Ainda naquela manhã, saiu a cavalo, rodou toda a região e achando uma bela fazenda, bem afeiçoada, da qual sabia que o dono, era um tal de João Gregório, um véio suvina e pão duro que não valia nada... Segundo sua própria neta, uma antigo sarrabuio do Caboclo. O Veio tinha morrido tadinho... " Sorte do caraí, pensou!"

Num tinha muito tempo não da batida de botas do véio, e embora a terra já tivesse comudo o caixão do véio, mal deu tempo do corpo do veinho esfriar e seus filhos e netos, já estavam se matando pra saber quem ficaria com o quê... Ô miséra!

A verdade é que somente um ou dois parentes davam valor a terra. O resto? "Basta"! Queria mais é que vendesse logo para queimar o dinheiro em besteiras e cachaça, na cidade grande onde moravam.

Pediu licença, que lhe foi dada por uma das filhas que lá moravam, uma das poucas que davam valor àquela terra. E foi deixado a vontade de cavalgar as terras livremente, e confirmou o que lhe haviam dito, as terras da fazenda eram uma belezura só!
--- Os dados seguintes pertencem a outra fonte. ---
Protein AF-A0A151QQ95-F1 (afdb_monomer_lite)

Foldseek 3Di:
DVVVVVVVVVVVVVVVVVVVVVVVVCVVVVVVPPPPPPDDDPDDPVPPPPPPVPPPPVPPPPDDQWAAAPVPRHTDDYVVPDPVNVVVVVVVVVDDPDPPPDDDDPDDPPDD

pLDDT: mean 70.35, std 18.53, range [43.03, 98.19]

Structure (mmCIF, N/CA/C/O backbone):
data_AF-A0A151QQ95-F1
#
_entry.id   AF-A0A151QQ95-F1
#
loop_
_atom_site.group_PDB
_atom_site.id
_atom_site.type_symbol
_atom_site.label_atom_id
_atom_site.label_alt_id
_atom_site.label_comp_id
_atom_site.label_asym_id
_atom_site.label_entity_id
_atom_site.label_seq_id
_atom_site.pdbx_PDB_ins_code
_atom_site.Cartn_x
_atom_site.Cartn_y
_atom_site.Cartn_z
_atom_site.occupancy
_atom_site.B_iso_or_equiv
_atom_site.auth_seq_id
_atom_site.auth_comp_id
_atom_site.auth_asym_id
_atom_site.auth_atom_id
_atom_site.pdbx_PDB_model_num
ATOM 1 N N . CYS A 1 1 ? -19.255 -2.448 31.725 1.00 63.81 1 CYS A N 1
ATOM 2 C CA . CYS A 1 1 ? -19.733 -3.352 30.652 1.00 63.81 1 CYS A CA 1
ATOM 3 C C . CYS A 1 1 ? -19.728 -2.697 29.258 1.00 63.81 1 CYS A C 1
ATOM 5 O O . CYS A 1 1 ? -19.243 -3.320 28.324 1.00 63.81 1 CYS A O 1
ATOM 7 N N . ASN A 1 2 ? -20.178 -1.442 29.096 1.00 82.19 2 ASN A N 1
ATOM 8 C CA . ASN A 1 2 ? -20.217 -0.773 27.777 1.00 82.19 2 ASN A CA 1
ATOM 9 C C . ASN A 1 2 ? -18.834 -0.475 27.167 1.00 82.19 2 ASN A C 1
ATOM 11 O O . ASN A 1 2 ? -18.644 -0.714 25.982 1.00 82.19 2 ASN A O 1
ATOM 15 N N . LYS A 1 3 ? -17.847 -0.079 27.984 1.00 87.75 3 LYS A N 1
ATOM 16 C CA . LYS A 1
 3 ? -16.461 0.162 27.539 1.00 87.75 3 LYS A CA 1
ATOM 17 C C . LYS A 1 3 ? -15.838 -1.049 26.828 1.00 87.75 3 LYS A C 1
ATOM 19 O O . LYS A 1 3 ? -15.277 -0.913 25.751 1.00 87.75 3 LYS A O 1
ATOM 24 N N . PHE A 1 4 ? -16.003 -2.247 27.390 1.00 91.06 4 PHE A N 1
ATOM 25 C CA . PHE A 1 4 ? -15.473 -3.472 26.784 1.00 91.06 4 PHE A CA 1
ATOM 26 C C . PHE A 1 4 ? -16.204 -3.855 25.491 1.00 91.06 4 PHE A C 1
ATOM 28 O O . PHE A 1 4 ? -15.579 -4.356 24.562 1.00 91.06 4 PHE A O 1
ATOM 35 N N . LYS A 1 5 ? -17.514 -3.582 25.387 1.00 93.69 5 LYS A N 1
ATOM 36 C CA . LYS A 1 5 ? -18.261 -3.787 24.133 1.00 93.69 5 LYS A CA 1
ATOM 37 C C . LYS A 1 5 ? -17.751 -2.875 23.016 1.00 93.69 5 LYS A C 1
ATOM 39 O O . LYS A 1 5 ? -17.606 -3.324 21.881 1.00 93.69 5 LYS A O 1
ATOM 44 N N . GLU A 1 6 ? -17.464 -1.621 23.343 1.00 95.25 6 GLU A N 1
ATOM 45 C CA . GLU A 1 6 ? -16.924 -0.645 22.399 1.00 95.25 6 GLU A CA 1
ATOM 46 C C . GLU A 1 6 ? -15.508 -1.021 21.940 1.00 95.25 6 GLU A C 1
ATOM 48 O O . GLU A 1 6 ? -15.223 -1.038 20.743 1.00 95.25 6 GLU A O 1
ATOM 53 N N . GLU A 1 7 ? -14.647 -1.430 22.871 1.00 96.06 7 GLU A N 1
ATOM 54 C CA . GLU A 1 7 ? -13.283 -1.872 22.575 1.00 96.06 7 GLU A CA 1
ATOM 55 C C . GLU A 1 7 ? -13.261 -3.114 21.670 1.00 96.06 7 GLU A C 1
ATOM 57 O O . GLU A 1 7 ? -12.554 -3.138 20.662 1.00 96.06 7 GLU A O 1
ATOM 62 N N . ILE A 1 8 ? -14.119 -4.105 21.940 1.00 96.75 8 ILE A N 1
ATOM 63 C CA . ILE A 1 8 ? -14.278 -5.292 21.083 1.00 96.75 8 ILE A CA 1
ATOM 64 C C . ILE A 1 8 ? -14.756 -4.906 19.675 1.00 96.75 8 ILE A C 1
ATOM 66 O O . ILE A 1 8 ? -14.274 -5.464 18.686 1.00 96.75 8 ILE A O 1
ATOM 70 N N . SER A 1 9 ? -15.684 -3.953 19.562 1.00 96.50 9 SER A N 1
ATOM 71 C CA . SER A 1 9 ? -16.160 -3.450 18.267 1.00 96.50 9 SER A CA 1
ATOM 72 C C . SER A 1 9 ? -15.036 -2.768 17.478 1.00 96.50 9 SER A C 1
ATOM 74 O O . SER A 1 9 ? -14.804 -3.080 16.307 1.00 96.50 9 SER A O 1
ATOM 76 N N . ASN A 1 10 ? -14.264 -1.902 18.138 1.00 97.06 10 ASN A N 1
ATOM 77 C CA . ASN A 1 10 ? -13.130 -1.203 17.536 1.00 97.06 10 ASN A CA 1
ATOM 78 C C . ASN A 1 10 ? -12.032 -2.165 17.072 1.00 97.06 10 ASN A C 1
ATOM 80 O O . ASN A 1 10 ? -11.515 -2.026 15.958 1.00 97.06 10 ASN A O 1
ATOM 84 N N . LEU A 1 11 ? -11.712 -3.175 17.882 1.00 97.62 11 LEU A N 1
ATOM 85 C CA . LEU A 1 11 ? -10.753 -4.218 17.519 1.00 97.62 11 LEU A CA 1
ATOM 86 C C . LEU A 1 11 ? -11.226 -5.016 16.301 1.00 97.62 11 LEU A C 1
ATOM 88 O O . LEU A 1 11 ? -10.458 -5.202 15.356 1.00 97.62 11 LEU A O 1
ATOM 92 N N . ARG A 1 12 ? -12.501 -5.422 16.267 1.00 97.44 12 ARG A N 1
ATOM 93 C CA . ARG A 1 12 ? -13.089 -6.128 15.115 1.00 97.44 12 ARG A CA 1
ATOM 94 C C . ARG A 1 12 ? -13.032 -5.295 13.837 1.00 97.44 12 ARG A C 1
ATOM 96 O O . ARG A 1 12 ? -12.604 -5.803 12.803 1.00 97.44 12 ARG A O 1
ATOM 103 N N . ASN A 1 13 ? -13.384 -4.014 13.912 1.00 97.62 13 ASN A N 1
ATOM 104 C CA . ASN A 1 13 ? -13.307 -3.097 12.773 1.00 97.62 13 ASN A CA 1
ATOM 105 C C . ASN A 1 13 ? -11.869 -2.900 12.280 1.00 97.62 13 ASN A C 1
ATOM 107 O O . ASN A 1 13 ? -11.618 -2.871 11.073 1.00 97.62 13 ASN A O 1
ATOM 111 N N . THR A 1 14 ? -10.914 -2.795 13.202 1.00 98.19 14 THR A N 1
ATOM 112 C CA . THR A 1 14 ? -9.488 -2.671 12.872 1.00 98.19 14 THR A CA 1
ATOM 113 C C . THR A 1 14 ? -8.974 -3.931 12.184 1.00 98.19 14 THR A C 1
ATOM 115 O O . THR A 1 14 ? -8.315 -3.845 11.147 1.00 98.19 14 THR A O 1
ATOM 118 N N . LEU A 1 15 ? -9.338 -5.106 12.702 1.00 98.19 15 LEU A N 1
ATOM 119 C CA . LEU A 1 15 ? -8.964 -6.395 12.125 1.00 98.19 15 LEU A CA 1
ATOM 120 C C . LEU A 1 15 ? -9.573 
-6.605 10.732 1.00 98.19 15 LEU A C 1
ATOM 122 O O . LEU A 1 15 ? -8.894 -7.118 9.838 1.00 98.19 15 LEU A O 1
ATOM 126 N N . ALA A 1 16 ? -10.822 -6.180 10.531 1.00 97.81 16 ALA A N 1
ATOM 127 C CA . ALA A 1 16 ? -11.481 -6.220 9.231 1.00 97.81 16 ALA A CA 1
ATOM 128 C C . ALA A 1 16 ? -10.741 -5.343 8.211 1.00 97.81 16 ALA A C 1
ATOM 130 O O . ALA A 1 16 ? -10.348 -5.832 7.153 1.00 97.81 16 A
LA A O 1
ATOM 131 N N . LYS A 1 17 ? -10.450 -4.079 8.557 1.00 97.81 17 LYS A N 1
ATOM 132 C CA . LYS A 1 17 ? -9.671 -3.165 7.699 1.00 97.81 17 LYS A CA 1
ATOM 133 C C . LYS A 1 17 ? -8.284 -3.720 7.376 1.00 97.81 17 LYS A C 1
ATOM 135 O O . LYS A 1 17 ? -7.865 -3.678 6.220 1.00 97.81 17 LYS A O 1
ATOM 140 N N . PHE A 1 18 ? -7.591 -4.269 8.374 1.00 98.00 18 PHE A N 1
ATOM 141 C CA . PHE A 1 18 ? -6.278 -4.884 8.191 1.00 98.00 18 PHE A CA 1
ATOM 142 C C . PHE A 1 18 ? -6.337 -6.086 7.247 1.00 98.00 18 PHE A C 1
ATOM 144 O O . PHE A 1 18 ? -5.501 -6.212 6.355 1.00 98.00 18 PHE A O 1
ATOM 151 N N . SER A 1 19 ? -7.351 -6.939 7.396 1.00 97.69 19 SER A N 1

Só o açúdão, era uma mar e dizia o povo que em uma seca braba que deu e durou pouco mais de sete anos, o abençoado do açude num baixou água! E as galinhas d'água? Parecia que ele tava sonhando... Parou, olhou novamente um serrote ao longe coberto de Paus D'arcos em flor violeta, brancas, amarelas, e chorou agradecendo a oportunidade dada por Nosso Senhor.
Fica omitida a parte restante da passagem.